Katya nods in satisfaction, a moment of stillness from the normally frenetic elf. "Is good. Better bow, better shot. You were right to get this bow Qarashenka. Now darling, I will not be distracting you with questions or chatter. This is being important time. This is between you, arrows, bow and target. When the gong strikes twice from now, we pause for small meal." Katya continued her stretches "Thlag and I, we have appointment too. Is good for us. Thlag is always having trouble with swift fighters. I am always finding oliphaunt-like opponents big hassle. And so, we fight! Will be fun!"


Thistle looked sidelong at Katya, and picked up another arrow. She rolled back the right shoulder, then the left, feeling the first bit of weakness there, of unaccustomed strain. She knew soon there'd be tingling down to the fingers of her right arm. She smiled, and drew again. That was her life, for that inflexible, infinite amount of time. Her muscles, the arrows, the bow that she gripped as if her life depended on it. The motion was routine, familiar. Comforting in some small ways. Upsetting in others. Thistle hadn't had a proper target since buying her first bow so many weeks ago. She'd practice enough for the worst of the pain to have passed, but after she'd lost that other bow a few weeks after buying it, she'd been much less strident about ensuring her practice with it be something that was regular. She found her confidence slipping, and was therefore easily distracted by the third shot, hesitant to fully comprehend the completeness of her failure in falling out of practice in the first place. Bow still held as if she meant to do business with it, Thistle looked towards Katya and Thlag, and found herself momentarily caught at the sight of them.

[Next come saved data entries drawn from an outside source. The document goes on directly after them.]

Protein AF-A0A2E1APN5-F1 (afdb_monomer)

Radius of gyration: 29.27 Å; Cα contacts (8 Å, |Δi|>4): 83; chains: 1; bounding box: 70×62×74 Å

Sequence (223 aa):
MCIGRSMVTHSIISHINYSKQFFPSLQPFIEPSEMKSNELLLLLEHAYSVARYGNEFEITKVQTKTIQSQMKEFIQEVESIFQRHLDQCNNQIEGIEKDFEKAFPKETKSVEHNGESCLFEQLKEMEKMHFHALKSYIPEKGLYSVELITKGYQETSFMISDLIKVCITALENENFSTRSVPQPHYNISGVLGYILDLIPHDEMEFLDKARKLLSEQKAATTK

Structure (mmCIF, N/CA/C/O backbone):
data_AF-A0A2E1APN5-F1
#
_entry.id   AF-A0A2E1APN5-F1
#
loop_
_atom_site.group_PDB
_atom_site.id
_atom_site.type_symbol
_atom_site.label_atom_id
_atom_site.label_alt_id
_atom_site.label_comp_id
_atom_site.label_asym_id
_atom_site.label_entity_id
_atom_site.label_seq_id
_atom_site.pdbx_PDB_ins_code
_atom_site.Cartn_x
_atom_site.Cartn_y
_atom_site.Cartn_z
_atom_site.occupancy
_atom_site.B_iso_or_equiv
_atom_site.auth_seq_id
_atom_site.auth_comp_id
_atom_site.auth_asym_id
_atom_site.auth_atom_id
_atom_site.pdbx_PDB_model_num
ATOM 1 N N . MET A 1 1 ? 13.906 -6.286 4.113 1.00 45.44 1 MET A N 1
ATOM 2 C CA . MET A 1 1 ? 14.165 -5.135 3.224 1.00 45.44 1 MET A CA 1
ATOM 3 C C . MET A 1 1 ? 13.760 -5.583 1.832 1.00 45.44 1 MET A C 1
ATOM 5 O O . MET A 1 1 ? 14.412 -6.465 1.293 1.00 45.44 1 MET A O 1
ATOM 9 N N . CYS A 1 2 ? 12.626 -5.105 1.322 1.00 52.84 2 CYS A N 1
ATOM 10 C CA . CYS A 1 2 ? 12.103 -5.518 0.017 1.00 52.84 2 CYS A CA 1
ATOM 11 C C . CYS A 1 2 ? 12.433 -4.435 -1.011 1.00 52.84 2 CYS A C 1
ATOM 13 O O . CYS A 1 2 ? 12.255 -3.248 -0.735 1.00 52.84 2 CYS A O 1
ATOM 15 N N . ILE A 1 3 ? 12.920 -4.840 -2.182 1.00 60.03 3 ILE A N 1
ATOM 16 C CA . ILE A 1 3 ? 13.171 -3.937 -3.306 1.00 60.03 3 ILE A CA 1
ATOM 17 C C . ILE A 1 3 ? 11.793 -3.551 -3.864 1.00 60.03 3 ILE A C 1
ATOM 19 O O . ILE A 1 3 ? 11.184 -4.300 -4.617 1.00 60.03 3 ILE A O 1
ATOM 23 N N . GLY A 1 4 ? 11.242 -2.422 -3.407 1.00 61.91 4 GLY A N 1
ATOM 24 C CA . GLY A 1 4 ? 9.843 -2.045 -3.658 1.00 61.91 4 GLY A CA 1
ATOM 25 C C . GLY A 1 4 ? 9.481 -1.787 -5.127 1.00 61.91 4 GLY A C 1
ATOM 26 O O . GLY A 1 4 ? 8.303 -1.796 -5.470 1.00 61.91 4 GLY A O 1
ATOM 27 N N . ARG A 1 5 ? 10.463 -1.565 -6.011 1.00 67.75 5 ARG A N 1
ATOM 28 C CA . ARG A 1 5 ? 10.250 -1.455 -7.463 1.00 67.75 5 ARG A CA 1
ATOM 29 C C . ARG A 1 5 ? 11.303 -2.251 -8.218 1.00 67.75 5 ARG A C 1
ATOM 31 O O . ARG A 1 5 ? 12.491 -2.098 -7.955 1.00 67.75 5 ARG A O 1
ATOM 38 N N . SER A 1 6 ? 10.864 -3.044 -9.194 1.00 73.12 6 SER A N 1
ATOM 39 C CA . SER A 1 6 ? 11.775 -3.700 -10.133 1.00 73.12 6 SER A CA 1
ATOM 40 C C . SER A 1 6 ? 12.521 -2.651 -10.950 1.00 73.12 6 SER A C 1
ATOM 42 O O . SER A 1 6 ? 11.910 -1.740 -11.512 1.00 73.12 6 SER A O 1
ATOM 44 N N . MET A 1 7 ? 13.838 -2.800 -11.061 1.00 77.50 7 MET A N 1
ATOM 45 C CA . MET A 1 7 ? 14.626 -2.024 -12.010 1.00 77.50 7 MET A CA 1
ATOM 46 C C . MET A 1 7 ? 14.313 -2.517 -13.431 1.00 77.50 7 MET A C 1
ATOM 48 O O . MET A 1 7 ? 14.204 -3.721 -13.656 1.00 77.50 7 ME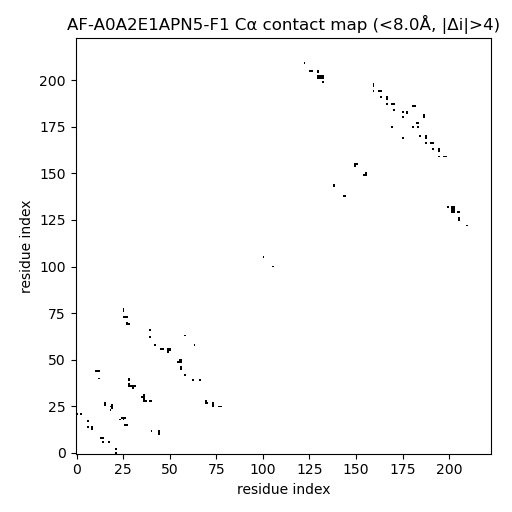T A O 1
ATOM 52 N N . VAL A 1 8 ? 14.155 -1.607 -14.393 1.00 78.19 8 VAL A N 1
ATOM 53 C CA . VAL A 1 8 ? 13.979 -1.955 -15.812 1.00 78.19 8 VAL A CA 1
ATOM 54 C C . VAL A 1 8 ? 15.206 -1.468 -16.566 1.00 78.19 8 VAL A C 1
ATOM 56 O O . VAL A 1 8 ? 15.414 -0.270 -16.735 1.00 78.19 8 VAL A O 1
ATOM 59 N N . THR A 1 9 ? 16.055 -2.404 -16.977 1.00 80.88 9 THR A N 1
ATOM 60 C CA . THR A 1 9 ? 17.279 -2.137 -17.742 1.00 80.88 9 THR A CA 1
ATOM 61 C C . THR A 1 9 ? 17.597 -3.334 -18.633 1.00 80.88 9 THR A C 1
ATOM 63 O O . THR A 1 9 ? 17.232 -4.469 -18.315 1.00 80.88 9 THR A O 1
ATOM 66 N N . HIS A 1 10 ? 18.287 -3.070 -19.742 1.00 74.88 10 HIS A N 1
ATOM 67 C CA . HIS A 1 10 ? 18.795 -4.080 -20.675 1.00 74.88 10 HIS A CA 1
ATOM 68 C C . HIS A 1 10 ? 20.230 -4.536 -20.365 1.00 74.88 10 HIS A C 1
ATOM 70 O O . HIS A 1 10 ? 20.794 -5.304 -21.134 1.00 74.88 10 HIS A O 1
ATOM 76 N N . SER A 1 11 ? 20.804 -4.051 -19.263 1.00 83.25 11 SER A N 1
ATOM 77 C CA . SER A 1 11 ? 22.168 -4.318 -18.816 1.00 83.25 11 SER A CA 1
ATOM 78 C C . SER A 1 11 ? 22.156 -5.159 -17.545 1.00 83.25 11 SER A C 1
ATOM 80 O O . SER A 1 11 ? 21.623 -4.732 -16.512 1.00 83.25 11 SER A O 1
ATOM 82 N N . ILE A 1 12 ? 22.757 -6.348 -17.604 1.00 84.38 12 ILE A N 1
ATOM 83 C CA . ILE A 1 12 ? 22.867 -7.250 -16.453 1.00 84.38 12 ILE A CA 1
ATOM 84 C C . ILE A 1 12 ? 23.789 -6.653 -15.388 1.00 84.38 12 ILE A C 1
ATOM 86 O O . ILE A 1 12 ? 23.498 -6.738 -14.197 1.00 84.38 12 ILE A O 1
ATOM 90 N N . ILE A 1 13 ? 24.839 -5.947 -15.815 1.00 83.81 13 ILE A N 1
ATOM 91 C CA . ILE A 1 13 ? 25.756 -5.216 -14.934 1.00 83.81 13 ILE A CA 1
ATOM 92 C C . ILE A 1 13 ? 24.990 -4.157 -14.135 1.00 83.81 13 ILE A C 1
ATOM 94 O O . ILE A 1 13 ? 25.181 -4.021 -12.926 1.00 83.81 13 ILE A O 1
ATOM 98 N N . SER A 1 14 ? 24.080 -3.435 -14.790 1.00 83.88 14 SER A N 1
ATOM 99 C CA . SER A 1 14 ? 23.251 -2.425 -14.126 1.00 83.88 14 SER A CA 1
ATOM 100 C C . SER A 1 14 ? 22.312 -3.048 -13.087 1.00 83.88 14 SER A C 1
ATOM 102 O O . SER A 1 14 ? 22.191 -2.510 -11.987 1.00 83.88 14 SER A O 1
ATOM 104 N N . HIS A 1 15 ? 21.712 -4.209 -13.386 1.00 84.94 15 HIS A N 1
ATOM 105 C CA . HIS A 1 15 ? 20.889 -4.963 -12.426 1.00 84.94 15 HIS A CA 1
ATOM 106 C C . HIS A 1 15 ? 21.692 -5.443 -11.210 1.00 84.94 15 HIS A C 1
ATOM 108 O O . HIS A 1 15 ? 21.228 -5.308 -10.075 1.00 84.94 15 HIS A O 1
ATOM 114 N N . ILE A 1 16 ? 22.905 -5.960 -11.423 1.00 83.12 16 ILE A N 1
ATOM 115 C CA . ILE A 1 16 ? 23.797 -6.413 -10.343 1.00 83.12 16 ILE A CA 1
ATOM 116 C C . ILE A 1 16 ? 24.196 -5.232 -9.452 1.00 83.12 16 ILE A C 1
ATOM 118 O O . ILE A 1 16 ? 24.072 -5.311 -8.230 1.00 83.12 16 ILE A O 1
ATOM 122 N N . ASN A 1 17 ? 24.606 -4.107 -10.044 1.00 82.50 17 ASN A N 1
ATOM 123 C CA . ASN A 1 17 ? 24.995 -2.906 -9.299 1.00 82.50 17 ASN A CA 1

Thlag had lumbered out of their room, armoured again in chain hauberk with helm, gorget, pauldrons, breastplate and vambraces. The orc gave his halberd a few experimental axe-like swings, at first with left arm and then with right, while Katya starts bouncing with an overabundance of energy "Ayaya, this is going to be fun, darling! Has been ages since we had good sparring match!" Something of an audience was gathering in the surrounding area as the off duty mercenaries sensed imminent cheap entertainment. Bets and wagers were flying amongst the men as the massive orc performed several squats to get his armour comfortably in place. Thlag grouched as he rolled his shoulders and neck, checking the articulations of his armour "I am wearing reinforced codpiece these days, elf. It will not be like last time." Katya gives a mock pout "But when someone approaches with big sword, is natural to deflect it with shield. Surely you are not holding Katya responsible for week of sore riding?". Thlag snorts "Of course I am. You are a vicious harpy, Katya. It is well known." The elf laughs as she collects up sabre and buckler and begins the slow, graceful movements of the wind dance, loosening up her muscles as Thlag continues to check on his armour repairs and movement range. Katya's movements become more flowing and sinuous, a spiralled rise and fall of twisting motion, of fluid shift in high and low stances, close in deflections and broadspanning cuts; the buckler and sabre dance as partners and a light breeze kicks up in the circle of Katya's dance. Katya finishes her warm up with a windpushed forward flip culminating with a downward slash at the apex, at just about the right height for Thlag's head, a puff of windkicked dust in the wake of her leap. Katya points her sabre at the orc with a grin and says "Maybe is time for me to help in beating your helm back into proper shape, darling!" Thlag grunts "And you wonder why I so quickly mistake you for a pixie."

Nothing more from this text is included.